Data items

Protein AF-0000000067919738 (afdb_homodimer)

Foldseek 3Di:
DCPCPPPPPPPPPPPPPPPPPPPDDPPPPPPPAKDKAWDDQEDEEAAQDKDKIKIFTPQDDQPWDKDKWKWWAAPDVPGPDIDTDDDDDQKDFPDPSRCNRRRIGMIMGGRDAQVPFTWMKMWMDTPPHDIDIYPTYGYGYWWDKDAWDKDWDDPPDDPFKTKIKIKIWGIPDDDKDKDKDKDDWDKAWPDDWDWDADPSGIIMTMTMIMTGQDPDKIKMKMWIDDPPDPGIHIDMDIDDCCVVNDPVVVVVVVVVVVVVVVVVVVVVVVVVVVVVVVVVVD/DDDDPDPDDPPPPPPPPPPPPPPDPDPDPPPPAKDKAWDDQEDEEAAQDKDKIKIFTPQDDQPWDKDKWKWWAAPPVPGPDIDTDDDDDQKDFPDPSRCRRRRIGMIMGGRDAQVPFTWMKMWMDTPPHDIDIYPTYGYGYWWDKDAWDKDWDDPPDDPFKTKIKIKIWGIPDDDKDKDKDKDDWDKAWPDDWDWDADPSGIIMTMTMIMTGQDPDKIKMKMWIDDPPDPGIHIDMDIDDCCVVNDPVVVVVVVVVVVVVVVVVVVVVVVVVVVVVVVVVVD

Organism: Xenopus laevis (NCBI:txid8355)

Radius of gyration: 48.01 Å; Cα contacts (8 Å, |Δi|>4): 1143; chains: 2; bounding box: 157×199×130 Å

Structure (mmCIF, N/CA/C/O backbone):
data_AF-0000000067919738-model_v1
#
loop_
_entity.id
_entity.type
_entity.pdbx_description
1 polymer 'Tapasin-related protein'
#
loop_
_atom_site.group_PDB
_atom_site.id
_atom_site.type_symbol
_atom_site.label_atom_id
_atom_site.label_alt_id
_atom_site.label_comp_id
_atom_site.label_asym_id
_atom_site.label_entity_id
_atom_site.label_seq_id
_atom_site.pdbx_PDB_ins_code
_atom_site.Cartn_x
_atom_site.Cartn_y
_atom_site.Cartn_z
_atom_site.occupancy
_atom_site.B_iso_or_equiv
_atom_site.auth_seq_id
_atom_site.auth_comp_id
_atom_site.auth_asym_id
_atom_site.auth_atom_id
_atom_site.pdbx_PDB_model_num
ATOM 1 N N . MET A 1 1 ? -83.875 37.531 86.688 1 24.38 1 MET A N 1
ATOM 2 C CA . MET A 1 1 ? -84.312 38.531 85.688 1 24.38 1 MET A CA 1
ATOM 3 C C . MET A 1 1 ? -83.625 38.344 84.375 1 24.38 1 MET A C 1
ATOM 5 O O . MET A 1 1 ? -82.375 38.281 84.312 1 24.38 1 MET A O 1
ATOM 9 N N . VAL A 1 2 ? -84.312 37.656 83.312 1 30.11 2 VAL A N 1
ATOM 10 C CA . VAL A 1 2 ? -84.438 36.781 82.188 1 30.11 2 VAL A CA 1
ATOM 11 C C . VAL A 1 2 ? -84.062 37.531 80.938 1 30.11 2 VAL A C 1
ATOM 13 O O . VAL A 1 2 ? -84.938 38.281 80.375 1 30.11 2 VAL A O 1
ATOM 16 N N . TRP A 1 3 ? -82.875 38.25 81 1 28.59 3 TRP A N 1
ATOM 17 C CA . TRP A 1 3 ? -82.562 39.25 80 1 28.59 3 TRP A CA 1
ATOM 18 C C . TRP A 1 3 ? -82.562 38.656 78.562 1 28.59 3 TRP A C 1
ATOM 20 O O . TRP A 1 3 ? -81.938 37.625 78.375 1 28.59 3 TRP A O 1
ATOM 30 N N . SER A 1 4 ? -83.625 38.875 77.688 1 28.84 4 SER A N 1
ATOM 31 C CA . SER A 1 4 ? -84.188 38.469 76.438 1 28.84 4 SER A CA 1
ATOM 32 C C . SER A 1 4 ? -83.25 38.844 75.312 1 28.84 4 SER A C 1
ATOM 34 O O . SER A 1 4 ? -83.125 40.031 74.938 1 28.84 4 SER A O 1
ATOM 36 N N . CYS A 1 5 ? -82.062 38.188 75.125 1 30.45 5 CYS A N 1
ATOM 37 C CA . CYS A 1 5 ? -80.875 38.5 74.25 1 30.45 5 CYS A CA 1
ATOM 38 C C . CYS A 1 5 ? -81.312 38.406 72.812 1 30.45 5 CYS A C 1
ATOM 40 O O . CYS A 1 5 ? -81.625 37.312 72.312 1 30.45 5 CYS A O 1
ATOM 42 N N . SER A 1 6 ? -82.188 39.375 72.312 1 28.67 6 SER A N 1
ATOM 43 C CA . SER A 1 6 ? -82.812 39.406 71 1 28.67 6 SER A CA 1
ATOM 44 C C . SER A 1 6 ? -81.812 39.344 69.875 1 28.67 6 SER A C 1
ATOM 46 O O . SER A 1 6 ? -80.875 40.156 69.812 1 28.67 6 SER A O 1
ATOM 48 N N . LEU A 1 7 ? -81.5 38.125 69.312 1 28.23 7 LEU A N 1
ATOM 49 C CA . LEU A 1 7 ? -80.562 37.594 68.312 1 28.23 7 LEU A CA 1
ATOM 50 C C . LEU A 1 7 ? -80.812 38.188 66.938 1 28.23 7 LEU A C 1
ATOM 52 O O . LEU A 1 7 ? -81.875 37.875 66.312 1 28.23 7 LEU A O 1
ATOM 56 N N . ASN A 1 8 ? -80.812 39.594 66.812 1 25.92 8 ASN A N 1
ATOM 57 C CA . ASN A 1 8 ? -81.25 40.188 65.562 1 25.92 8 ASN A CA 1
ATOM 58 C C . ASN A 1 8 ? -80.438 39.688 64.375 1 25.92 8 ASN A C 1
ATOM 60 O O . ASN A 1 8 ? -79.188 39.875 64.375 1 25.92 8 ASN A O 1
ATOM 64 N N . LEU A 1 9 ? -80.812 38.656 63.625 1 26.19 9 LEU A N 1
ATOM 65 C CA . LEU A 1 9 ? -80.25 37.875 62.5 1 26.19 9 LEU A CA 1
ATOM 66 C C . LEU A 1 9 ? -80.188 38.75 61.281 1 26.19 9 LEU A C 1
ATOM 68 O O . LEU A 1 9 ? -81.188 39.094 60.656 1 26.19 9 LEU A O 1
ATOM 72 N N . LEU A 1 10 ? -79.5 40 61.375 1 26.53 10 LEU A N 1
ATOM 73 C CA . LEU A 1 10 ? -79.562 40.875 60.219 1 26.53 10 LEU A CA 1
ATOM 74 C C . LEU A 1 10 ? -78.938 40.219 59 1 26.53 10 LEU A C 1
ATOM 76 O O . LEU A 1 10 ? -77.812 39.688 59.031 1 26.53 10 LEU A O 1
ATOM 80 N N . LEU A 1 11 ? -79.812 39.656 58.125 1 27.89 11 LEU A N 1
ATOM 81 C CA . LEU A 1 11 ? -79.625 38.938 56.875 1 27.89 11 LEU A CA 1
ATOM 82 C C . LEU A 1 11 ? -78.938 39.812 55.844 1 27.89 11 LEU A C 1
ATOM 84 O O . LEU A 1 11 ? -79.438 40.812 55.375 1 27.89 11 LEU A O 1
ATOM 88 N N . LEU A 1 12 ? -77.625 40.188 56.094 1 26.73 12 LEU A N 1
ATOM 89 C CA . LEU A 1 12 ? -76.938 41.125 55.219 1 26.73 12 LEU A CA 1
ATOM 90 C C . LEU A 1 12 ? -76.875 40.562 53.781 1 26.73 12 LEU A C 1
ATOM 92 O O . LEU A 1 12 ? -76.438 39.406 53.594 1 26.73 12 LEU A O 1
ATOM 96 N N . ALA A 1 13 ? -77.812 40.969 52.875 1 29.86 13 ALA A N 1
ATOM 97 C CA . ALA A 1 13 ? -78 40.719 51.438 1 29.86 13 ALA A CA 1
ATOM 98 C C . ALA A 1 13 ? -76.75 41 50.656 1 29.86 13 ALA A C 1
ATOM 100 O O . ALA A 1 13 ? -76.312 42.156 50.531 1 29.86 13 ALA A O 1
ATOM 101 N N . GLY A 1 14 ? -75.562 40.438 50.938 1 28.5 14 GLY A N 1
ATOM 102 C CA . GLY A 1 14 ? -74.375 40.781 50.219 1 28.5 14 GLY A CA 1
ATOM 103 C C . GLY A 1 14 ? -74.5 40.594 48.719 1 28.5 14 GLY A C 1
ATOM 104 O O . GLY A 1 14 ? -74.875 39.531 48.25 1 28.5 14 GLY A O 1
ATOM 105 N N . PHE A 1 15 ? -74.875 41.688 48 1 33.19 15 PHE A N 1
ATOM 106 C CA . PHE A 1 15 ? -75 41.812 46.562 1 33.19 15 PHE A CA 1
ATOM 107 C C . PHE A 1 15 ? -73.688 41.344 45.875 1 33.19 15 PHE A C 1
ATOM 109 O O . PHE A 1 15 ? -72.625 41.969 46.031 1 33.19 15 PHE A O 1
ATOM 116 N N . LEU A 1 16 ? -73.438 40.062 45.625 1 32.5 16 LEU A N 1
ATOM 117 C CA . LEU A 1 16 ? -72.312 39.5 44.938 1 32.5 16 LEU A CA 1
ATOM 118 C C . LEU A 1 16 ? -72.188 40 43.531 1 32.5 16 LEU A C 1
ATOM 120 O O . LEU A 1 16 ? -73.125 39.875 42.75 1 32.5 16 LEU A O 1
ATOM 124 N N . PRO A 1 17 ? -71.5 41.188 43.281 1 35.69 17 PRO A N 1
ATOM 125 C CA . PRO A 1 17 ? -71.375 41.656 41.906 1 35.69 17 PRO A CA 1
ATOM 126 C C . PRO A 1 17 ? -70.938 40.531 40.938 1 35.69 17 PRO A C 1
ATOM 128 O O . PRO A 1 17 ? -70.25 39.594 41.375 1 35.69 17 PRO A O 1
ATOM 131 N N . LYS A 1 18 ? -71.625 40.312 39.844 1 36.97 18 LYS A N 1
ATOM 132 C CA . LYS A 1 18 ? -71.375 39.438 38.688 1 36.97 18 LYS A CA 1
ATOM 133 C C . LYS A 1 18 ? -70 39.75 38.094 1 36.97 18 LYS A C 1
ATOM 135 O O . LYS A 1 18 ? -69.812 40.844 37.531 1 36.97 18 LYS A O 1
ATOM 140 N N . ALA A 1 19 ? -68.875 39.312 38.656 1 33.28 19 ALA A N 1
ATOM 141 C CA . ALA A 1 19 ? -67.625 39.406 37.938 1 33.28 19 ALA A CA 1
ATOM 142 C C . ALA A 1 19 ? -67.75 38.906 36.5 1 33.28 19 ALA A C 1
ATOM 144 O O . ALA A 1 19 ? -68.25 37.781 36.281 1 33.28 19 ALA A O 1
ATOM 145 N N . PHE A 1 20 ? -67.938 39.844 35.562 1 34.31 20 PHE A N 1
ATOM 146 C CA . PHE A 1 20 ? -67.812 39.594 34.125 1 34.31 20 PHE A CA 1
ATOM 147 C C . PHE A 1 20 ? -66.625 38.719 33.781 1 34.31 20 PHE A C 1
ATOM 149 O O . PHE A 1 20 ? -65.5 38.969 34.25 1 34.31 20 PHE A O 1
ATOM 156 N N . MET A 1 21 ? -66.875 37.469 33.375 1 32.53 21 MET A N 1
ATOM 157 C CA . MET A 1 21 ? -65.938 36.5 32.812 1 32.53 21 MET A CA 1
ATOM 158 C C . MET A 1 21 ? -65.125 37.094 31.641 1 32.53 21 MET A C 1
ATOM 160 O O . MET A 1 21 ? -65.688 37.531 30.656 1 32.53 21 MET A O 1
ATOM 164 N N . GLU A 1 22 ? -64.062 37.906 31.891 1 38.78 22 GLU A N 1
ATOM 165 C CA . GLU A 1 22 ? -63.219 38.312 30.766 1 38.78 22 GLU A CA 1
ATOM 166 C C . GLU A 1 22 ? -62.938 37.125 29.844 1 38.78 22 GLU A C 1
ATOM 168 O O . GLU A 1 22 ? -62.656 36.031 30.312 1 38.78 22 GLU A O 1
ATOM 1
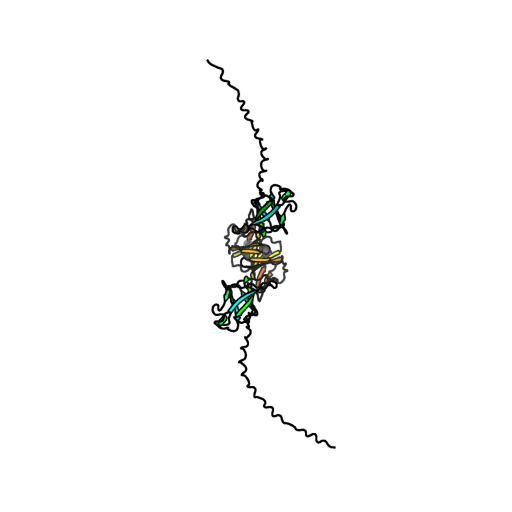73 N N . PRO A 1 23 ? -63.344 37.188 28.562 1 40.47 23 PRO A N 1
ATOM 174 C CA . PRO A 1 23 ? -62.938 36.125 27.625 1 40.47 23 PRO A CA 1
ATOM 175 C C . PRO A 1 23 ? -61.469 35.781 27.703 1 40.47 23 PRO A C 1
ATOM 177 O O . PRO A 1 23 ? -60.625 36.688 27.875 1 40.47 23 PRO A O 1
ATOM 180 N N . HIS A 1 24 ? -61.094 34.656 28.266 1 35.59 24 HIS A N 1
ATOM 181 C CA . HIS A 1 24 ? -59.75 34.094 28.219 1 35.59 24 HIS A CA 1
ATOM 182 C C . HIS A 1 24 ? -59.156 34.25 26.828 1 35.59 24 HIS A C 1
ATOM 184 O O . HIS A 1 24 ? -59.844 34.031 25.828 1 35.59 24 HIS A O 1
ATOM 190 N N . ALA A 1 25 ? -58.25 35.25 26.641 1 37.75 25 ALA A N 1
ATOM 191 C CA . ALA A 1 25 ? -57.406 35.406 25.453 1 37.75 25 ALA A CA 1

_WORK TO BE COMPLETED:_ Using the records above, set down exactly the lines from the one with "ATOM 118 C C" through the one with "ATOM 146 C CA", inclusive, and nothing more.

_ANSWER TO THIS TASK:_
ATOM 118 C C . LEU A 1 16 ? -72.188 40 43.531 1 32.5 16 LEU A C 1
ATOM 120 O O . LEU A 1 16 ? -73.125 39.875 42.75 1 32.5 16 LEU A O 1
ATOM 124 N N . PRO A 1 17 ? -71.5 41.188 43.281 1 35.69 17 PRO A N 1
ATOM 125 C CA . PRO A 1 17 ? -71.375 41.656 41.906 1 35.69 17 PRO A CA 1
ATOM 126 C C . PRO A 1 17 ? -70.938 40.531 40.938 1 35.69 17 PRO A C 1
ATOM 128 O O . PRO A 1 17 ? -70.25 39.594 41.375 1 35.69 17 PRO A O 1
ATOM 131 N N . LYS A 1 18 ? -71.625 40.312 39.844 1 36.97 18 LYS A N 1
ATOM 132 C CA . LYS A 1 18 ? -71.375 39.438 38.688 1 36.97 18 LYS A CA 1
ATOM 133 C C . LYS A 1 18 ? -70 39.75 38.094 1 36.97 18 LYS A C 1
ATOM 135 O O . LYS A 1 18 ? -69.812 40.844 37.531 1 36.97 18 LYS A O 1
ATOM 140 N N . ALA A 1 19 ? -68.875 39.312 38.656 1 33.28 19 ALA A N 1
ATOM 141 C CA . ALA A 1 19 ? -67.625 39.406 37.938 1 33.28 19 ALA A CA 1
ATOM 142 C C . ALA A 1 19 ? -67.75 38.906 36.5 1 33.28 19 ALA A C 1
ATOM 144 O O . ALA A 1 19 ? -68.25 37.781 36.281 1 33.28 19 ALA A O 1
ATOM 145 N N . PHE A 1 20 ? -67.938 39.844 35.562 1 34.31 20 PHE A N 1
ATOM 146 C CA . PHE A 1 20 ? -67.812 39.594 34.125 1 34.31 20 PHE A CA 1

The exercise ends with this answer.